This is the session chair/workshop organizer version of “welcome to my talk.” It means that you haven’t spent a second to think about how you’re going to open the session. You’re just mumbling to yourself. Your first words through the speaker are meaningless drivel.
Why not start with something reasonable, like “Welcome!” (in this case it makes sense!)? It’s not exactly hard to think of an opening. Start by saying something meaningful about the motivation for the workshop, the problem you’re hoping to solve or at least discuss, a pithy anecdote, anything that’s not just your inner monologue accidentally redirected to the outside.
Speak too softly
Many people seem to think that just because there’s a microphone somewhere in the vicinity, they can just whisper or mumble and it’ll all magically turn into great sound. It doesn’t. Quite the opposite, in fact: your low voice sounds shaky and terrible over the loudspeakers.
You have to speak into the microphone and project your voice. Any speaker trainer will tell you to speak up, speak up, louder! Louder! LOUDER!
It makes a huge difference, too. Not only will the microphone pick you up much better, you sound much better. And when you speak louder, your voice is much more stable and sounds more confident. People will pay attention to a loud, clear voice. No amount of amplification can make up for your unmodulated murmur.
Speak without a microphone
There’s a microphone. The person before you used it. Now you’re just mumbling there with the microphone off to the side. Why?
I don’t get why people do that. How do you expect the audience to pay attention when they’re straining to hear you or can’t hear you at all? The least you can do is make sure people get enough sound energy into their ears to be able to understand you. Without that, nothing you say matters.
Not only do you have to be able to speak into the microphone, you have to learn to listen to the loudspeakers. If you’re not hearing yourself from the speakers, the audience probably can’t, either. It takes a bit of experience, but it’s not difficult to develop a sense for this. Try it by going to an empty room (with the A/V turned on) and just talk for a minute. Listen to the sound of your own voice over the speakers. Get a feel for the delay between you speaking and the sound coming to you. It’ll give you confidence and you’ll be able to tell if things are working without having to ask the audience and hoping somebody will respond.
No modulation, no pausing
In addition to not speaking loudly enough, many people don’t modulate their voices. That doesn’t matter for very short talks, but anything longer than a few minutes gets really boring and tiring this way.
This is usually a sign of a speaker who’s nervous or unprepared. But this doesn’t help the audience at all. It just means that the monotonous sound of your voice is lulling the audience to sleep – or, more likely, becomes background noise to whatever they’re doing on their laptops.
Instead, do stuff with your voice.
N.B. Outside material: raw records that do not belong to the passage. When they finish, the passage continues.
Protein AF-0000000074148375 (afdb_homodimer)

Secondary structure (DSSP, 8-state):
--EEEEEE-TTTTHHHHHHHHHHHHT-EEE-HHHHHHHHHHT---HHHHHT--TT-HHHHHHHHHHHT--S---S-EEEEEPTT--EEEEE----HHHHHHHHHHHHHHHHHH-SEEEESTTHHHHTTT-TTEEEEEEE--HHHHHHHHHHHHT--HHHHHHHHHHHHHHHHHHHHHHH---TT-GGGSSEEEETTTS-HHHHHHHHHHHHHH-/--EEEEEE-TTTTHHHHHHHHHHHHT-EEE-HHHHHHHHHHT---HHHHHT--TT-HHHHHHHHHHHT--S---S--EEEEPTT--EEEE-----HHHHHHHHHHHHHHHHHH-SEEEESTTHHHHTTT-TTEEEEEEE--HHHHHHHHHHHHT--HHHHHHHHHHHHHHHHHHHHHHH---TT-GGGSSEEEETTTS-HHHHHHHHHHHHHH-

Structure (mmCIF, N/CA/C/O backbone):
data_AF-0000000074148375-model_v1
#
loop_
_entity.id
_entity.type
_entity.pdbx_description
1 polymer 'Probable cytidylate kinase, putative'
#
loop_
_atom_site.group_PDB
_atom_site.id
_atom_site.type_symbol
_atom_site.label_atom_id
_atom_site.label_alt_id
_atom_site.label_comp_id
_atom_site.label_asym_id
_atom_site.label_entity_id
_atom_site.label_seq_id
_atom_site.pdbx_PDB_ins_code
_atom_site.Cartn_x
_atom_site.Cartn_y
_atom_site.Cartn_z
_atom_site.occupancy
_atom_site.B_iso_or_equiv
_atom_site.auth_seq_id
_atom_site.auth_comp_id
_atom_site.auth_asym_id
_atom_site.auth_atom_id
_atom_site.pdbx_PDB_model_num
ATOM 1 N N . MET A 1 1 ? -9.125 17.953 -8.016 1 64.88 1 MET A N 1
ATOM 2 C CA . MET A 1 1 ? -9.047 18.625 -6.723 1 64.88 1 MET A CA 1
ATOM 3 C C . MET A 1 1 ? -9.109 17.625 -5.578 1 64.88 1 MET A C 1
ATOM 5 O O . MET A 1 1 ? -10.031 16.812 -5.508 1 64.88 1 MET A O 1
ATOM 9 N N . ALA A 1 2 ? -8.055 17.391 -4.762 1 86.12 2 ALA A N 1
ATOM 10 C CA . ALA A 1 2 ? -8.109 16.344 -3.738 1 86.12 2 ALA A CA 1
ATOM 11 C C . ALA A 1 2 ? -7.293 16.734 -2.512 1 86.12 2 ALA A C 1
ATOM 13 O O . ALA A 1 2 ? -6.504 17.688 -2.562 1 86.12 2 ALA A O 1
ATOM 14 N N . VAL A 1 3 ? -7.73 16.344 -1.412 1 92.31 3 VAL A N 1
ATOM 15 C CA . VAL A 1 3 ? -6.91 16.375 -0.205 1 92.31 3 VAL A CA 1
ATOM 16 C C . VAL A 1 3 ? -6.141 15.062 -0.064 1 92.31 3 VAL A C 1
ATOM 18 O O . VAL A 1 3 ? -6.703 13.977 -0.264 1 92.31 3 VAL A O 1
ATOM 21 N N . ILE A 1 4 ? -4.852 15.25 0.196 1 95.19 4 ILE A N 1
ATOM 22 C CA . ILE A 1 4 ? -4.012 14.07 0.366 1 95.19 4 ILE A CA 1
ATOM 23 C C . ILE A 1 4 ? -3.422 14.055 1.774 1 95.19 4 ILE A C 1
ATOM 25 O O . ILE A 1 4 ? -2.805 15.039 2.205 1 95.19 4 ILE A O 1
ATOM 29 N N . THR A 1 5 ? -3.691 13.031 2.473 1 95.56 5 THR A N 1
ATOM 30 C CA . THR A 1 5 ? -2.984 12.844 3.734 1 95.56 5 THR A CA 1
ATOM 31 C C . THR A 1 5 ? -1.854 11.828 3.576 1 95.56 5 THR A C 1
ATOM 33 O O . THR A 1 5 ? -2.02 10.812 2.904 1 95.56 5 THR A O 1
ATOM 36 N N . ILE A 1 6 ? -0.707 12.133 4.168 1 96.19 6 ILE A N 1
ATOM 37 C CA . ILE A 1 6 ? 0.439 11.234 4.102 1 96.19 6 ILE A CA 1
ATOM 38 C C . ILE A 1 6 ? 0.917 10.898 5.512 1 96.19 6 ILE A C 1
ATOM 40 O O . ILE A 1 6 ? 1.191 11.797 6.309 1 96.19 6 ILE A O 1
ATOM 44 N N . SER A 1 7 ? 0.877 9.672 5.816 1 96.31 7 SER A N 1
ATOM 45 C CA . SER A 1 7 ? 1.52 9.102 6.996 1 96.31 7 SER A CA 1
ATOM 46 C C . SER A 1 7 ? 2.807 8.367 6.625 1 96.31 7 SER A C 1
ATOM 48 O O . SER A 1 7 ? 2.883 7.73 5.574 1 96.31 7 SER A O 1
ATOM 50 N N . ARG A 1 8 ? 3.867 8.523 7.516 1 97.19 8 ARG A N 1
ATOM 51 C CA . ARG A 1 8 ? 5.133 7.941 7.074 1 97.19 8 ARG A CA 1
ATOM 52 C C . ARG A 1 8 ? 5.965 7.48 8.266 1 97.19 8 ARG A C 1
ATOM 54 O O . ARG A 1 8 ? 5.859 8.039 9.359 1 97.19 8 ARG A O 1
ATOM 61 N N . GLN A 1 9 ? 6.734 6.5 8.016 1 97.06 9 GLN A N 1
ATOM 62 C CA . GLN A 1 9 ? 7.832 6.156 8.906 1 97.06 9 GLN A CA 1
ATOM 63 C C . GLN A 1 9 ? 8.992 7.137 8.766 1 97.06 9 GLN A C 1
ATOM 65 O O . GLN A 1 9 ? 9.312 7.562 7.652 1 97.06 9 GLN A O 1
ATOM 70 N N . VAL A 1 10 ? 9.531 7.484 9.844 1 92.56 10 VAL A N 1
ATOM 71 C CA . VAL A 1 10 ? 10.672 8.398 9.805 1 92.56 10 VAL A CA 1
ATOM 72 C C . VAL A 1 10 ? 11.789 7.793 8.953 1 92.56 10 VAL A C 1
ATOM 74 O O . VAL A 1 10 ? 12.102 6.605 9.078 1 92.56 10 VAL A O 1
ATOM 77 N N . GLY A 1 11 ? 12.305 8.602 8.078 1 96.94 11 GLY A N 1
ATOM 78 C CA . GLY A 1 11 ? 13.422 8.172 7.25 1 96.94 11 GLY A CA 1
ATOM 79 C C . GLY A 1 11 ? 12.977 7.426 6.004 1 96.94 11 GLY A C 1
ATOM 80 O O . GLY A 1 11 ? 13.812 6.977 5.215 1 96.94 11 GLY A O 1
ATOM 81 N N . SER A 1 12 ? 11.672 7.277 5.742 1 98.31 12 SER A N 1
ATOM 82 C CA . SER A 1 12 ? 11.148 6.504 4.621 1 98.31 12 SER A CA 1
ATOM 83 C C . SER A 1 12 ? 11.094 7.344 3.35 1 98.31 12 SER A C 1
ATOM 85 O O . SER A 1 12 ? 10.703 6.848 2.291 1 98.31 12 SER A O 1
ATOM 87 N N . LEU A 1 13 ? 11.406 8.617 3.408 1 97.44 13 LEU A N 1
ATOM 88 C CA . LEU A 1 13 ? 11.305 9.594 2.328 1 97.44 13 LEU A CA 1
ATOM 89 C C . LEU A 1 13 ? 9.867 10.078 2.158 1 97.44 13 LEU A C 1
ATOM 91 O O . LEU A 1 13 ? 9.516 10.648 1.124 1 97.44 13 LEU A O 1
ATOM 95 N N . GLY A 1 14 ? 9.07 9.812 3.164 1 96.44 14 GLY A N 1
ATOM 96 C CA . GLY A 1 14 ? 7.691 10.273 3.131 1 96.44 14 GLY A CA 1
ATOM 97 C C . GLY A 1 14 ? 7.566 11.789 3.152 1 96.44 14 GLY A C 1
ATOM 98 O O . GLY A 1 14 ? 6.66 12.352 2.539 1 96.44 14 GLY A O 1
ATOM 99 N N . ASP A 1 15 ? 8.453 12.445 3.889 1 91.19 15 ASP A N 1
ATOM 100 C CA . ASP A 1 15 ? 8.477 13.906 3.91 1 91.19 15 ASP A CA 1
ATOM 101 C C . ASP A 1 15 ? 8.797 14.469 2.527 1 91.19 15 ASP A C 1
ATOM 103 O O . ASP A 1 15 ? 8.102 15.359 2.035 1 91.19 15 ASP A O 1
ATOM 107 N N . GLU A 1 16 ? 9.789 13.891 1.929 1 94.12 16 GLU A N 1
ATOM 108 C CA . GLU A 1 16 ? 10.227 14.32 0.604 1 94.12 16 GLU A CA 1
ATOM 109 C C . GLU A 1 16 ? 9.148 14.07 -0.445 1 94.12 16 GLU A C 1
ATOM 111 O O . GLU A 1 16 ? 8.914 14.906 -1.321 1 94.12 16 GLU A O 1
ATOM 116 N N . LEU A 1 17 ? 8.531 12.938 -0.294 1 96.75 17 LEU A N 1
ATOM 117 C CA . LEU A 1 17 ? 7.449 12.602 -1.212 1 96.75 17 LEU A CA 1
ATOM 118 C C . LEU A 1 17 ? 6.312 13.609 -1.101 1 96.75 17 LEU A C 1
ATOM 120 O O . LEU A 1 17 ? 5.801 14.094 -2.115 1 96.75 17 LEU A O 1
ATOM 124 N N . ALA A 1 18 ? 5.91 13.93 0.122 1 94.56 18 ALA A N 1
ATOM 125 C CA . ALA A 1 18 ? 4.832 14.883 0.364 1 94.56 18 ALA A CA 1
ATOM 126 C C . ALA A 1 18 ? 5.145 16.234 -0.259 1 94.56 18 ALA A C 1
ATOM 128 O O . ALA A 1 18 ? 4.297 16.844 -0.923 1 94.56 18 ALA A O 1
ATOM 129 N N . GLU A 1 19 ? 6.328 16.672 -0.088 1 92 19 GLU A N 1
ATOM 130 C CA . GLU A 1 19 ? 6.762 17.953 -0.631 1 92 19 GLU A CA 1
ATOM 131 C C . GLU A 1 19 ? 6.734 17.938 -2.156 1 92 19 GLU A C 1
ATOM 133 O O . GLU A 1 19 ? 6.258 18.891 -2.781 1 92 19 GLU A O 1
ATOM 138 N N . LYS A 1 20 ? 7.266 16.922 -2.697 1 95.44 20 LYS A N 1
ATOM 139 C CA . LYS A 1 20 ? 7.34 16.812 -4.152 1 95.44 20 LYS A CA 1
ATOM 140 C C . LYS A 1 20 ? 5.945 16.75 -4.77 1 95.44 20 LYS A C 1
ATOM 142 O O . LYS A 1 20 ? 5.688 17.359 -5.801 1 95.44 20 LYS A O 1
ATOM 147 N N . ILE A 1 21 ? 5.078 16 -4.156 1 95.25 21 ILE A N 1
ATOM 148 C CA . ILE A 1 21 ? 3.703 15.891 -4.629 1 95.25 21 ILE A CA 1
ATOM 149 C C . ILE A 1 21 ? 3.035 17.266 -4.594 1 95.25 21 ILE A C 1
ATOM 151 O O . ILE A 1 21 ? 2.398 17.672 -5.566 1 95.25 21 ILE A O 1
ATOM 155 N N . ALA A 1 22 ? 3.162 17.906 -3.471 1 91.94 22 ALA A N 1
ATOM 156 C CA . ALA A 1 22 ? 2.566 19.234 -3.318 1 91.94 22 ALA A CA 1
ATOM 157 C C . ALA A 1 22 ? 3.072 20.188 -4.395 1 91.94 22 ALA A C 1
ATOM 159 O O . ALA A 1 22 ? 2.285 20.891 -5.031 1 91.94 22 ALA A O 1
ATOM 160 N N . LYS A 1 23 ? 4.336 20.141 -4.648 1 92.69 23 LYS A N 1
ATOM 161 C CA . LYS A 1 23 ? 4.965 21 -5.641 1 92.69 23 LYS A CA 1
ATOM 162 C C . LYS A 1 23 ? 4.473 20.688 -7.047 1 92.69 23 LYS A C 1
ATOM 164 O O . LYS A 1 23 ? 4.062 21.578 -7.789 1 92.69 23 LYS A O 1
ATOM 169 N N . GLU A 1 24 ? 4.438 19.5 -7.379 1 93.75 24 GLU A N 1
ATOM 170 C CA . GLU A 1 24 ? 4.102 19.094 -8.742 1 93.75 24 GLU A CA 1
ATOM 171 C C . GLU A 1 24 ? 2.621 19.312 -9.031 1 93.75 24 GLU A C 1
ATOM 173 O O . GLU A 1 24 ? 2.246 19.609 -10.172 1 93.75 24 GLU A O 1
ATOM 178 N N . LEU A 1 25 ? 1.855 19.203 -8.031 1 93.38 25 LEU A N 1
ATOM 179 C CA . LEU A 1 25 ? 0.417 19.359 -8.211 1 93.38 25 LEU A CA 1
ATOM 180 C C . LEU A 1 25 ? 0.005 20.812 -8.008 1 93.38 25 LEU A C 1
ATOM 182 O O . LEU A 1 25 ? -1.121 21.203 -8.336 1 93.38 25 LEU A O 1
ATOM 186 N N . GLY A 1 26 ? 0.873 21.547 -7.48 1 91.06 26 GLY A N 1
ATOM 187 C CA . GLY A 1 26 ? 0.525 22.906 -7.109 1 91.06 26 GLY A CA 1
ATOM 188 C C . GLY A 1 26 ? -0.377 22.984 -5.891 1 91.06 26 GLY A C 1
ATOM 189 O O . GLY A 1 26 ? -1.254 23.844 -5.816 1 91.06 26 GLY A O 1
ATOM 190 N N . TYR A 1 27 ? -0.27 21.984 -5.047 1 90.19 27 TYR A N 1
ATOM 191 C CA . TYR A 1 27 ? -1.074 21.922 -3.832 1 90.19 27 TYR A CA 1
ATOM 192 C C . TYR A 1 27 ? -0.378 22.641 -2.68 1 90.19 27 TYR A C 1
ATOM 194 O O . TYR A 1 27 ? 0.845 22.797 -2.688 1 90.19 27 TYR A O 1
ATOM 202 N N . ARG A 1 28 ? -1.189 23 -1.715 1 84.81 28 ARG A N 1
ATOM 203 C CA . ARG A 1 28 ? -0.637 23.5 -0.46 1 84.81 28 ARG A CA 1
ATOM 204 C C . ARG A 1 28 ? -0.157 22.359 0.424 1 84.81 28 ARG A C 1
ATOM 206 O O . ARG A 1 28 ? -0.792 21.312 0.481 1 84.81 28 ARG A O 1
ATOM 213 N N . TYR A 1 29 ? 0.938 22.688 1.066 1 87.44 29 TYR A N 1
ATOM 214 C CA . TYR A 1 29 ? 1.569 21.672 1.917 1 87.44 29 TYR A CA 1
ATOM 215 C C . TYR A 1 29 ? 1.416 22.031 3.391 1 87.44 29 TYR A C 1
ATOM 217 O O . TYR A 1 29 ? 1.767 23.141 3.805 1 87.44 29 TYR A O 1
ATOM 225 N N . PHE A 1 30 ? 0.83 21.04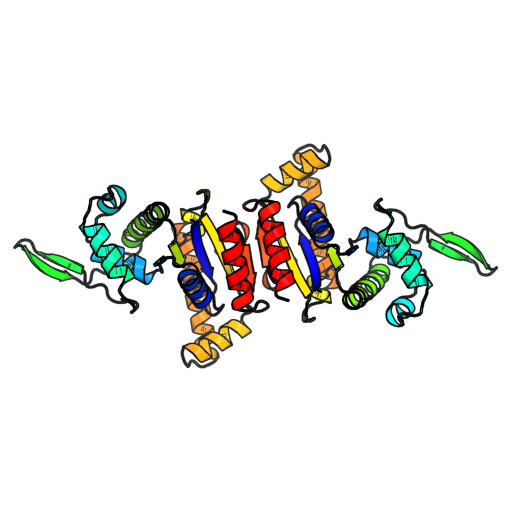7 4.223 1 79.69 30 PHE A N 1
ATOM 226 C CA . PHE A 1 30 ? 0.624 21.281 5.645 1 79.69 30 PHE A CA 1
ATOM 227 C C . PHE A 1 30 ? 1.263 20.172 6.469 1 79.69 30 PHE A C 1
ATOM 229 O O . PHE A 1 30 ? 0.876 19 6.355 1 79.69 30 PHE A O 1
ATOM 236 N N . ASP A 1 31 ? 2.244 20.516 7.246 1 73.94 31 ASP A N 1
ATOM 237 C CA . ASP A 1 31 ? 2.791 19.562 8.211 1 73.94 31 ASP A CA 1
ATOM 238 C C . ASP A 1 31 ? 2.465 19.984 9.641 1 73.94 31 ASP A C 1
ATOM 240 O O . ASP A 1 31 ? 1.754 20.969 9.859 1 73.94 31 ASP A O 1
ATOM 244 N N . LYS A 1 32 ? 2.908 19.125 10.531 1 63.28 32 LYS A N 1
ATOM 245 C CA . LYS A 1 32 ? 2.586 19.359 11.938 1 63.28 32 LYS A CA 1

Raise it to point things out. This is important! Look! Pay attention here! Am I asking a question now? Can you tell? See how modulation made all the difference, even with you just reading these words?
Another strategy speaker trainers will tell you about is punching words. You punch the important words. Even when they’re not important, you still punch them just because. The result is that there’s a lot more going on in your voice and people are basically forced to pay attention.
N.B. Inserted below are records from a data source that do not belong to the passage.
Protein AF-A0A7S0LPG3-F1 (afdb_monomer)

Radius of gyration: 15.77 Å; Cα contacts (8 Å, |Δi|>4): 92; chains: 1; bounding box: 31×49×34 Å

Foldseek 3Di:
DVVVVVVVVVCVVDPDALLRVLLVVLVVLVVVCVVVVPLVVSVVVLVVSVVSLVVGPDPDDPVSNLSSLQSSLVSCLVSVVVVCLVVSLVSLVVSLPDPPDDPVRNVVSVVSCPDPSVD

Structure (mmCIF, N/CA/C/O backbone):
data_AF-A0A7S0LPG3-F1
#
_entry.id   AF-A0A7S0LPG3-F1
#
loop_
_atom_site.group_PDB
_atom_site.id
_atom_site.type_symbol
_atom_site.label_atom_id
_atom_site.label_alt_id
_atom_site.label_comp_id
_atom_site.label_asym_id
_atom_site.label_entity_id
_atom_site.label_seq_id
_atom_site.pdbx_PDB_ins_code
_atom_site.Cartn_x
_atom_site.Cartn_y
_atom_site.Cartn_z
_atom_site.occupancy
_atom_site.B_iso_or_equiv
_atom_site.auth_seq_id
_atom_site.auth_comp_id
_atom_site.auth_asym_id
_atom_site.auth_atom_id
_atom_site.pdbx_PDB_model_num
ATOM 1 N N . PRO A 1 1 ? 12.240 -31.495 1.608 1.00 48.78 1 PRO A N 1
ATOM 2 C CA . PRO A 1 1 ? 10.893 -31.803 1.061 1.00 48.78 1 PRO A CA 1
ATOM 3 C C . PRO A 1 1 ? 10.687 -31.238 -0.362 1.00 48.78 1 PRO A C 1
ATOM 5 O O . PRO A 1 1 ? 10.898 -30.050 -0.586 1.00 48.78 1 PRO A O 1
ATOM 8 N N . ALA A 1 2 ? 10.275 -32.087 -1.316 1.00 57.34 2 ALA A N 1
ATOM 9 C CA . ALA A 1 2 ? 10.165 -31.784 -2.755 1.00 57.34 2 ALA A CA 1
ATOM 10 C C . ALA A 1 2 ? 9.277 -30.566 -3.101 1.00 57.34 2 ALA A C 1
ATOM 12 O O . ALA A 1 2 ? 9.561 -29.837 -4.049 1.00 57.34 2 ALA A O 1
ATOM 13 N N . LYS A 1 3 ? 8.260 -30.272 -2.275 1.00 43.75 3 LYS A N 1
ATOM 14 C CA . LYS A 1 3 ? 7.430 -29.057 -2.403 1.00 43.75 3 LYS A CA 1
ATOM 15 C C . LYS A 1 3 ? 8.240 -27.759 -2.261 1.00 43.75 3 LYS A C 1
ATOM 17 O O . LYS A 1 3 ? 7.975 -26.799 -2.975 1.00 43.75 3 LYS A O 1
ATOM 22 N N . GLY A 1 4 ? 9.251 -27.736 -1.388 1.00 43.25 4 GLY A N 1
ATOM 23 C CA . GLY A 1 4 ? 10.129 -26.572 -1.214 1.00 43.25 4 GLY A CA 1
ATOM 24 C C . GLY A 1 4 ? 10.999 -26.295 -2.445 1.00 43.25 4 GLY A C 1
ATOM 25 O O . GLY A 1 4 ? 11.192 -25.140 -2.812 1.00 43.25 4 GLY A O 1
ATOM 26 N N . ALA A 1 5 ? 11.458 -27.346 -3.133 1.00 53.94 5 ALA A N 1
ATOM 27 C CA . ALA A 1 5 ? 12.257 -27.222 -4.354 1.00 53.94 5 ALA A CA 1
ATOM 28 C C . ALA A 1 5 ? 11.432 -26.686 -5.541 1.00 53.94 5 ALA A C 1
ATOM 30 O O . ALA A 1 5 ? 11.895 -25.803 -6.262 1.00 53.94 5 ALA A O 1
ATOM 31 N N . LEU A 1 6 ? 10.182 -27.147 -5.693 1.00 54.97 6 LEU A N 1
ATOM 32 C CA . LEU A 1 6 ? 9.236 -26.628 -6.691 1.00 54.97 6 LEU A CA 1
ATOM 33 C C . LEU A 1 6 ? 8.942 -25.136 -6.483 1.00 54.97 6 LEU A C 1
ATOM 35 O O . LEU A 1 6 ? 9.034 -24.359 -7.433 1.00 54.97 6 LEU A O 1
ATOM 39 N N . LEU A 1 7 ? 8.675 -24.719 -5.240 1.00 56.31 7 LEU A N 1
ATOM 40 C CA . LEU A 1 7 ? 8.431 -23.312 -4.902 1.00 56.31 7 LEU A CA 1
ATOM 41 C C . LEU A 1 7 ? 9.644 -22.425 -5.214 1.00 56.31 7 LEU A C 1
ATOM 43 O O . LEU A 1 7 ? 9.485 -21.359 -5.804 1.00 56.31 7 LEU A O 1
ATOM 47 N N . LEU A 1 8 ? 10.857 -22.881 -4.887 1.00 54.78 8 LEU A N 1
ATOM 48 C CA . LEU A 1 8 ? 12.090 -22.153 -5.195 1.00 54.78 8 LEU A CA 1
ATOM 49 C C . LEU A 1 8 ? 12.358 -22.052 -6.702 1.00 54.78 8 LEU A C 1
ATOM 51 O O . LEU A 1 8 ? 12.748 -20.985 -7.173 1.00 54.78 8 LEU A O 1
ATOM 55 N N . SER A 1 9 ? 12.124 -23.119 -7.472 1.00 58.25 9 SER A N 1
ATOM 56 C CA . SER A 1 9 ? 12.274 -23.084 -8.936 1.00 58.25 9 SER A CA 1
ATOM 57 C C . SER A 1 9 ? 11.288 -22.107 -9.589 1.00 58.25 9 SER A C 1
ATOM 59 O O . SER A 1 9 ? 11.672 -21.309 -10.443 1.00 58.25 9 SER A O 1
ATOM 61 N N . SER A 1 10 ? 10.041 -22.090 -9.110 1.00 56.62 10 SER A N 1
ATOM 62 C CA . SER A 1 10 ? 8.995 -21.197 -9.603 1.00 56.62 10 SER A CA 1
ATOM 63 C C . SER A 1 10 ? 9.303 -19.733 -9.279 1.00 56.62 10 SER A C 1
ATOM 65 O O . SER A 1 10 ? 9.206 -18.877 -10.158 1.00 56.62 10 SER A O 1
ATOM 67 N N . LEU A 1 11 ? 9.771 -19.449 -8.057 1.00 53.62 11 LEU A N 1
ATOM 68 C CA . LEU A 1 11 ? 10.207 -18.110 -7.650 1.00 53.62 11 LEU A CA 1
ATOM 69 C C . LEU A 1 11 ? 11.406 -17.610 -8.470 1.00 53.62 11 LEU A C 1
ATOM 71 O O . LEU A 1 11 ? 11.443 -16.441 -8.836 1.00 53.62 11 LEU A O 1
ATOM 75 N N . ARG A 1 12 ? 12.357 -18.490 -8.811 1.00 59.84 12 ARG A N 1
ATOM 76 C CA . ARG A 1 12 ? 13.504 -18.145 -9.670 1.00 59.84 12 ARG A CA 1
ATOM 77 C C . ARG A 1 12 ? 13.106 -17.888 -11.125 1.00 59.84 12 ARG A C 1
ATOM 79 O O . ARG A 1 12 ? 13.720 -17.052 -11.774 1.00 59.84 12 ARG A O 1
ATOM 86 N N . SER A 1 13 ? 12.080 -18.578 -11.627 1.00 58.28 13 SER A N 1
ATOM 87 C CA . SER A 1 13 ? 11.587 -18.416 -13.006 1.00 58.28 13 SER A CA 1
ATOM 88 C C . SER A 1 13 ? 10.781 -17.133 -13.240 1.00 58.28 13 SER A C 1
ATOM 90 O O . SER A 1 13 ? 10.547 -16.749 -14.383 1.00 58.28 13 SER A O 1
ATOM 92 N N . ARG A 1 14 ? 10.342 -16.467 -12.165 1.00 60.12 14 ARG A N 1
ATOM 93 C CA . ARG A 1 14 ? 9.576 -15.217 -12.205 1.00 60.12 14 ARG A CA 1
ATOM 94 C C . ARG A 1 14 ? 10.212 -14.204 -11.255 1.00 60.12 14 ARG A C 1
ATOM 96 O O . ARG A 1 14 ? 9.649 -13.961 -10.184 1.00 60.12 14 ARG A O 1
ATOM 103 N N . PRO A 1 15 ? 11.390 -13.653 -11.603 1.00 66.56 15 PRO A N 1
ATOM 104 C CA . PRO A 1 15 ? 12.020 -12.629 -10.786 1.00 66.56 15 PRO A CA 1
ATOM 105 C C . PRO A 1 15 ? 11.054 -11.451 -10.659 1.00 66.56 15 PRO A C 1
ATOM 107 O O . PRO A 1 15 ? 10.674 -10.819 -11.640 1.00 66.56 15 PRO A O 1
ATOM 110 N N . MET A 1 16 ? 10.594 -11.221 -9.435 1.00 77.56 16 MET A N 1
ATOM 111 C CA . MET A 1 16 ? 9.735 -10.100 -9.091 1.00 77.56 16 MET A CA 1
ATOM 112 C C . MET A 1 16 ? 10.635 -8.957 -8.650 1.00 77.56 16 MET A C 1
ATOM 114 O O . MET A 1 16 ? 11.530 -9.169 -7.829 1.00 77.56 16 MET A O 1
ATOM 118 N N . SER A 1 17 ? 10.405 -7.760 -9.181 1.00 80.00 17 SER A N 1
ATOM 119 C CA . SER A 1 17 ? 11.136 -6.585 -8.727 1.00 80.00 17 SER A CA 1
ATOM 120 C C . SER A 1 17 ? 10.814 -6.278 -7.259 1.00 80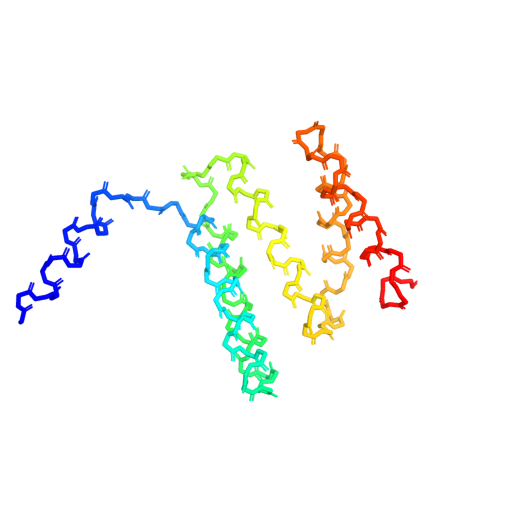.00 17 SER A C 1
ATOM 122 O O . SER A 1 17 ? 9.758 -6.669 -6.747 1.00 80.00 17 SER A O 1
ATOM 124 N N . GLY A 1 18 ? 11.709 -5.567 -6.566 1.00 79.44 18 GLY A N 1
ATOM 125 C CA . GLY A 1 18 ? 11.492 -5.190 -5.164 1.00 79.44 18 GLY A CA 1
ATOM 126 C C . GLY A 1 18 ? 10.165 -4.449 -4.957 1.00 79.44 18 GLY A C 1
ATOM 127 O O . GLY A 1 18 ? 9.417 -4.768 -4.036 1.00 79.44 18 GLY A O 1
ATOM 128 N N . HIS A 1 19 ? 9.807 -3.551 -5.881 1.00 82.88 19 HIS A N 1
ATOM 129 C CA . HIS A 1 19 ? 8.541 -2.813 -5.839 1.00 82.88 19 HIS A CA 1
ATOM 130 C C . HIS A 1 19 ? 7.323 -3.717 -6.062 1.00 82.88 19 HIS A C 1
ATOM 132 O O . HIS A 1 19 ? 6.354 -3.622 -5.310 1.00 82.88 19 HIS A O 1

Similarly, many people seem to believe that they continuously have to produce noise to keep the audience engaged. The opposite is true. Pauses are powerful. Stop talking for a moment, and people will look up from their email, wondering what just happened. Silence. A gust of wind. A blink of an eye.
Pausing also helps to emphasize a point. You pause to give the point space. If you just keep droning on, it just gets lost in the other stuff.
Think about it. Every period in this paragraph is a short pause. Read it as that. Pause. Breathe. Modulate. It takes some practice, but it’s not hard to learn, and every little bit makes a huge difference.
You haven’t thought about how to start your talk, so of course you have no idea how to end it. You could just stop talking and stare at the audience in awkward silence. That would at least be entertaining. But instead, you say something idiotic like “That’s it!” or “I’m done!”.
There is an obvious alternative to that, and it’s a simple “Thank you!” Everybody will understand that that means your talk is over. It’s polite and makes sense. You can also say “Thank you for your attention!” or “Thank you, and I’m looking forward to your questions!” or similar.
Couple that with a final slide that has your name, talk title, and contact information, and perhaps even a meaningful image (it’s visualization, use some pictures!) and there won’t be an awkward silence or confusion, just roaring applause.
Learn by watching people
People are always on my case for being negative, but you can learn a lot by observing when you don’t like a talk. If you’re just sitting there, bored to tears, try to figure out what the speaker is doing wrong. Then watch yourself: are you doing the same things?
Of course you also need to watch the good people and pick up tricks from them. But I actually find it more helpful to watch what’s bad and honestly ask myself: how often do I do that? What can I do to avoid this? How can I do better?
That’s it. I’m done with my posting.
7 responses to “Common Speaking Mistakes To Avoid”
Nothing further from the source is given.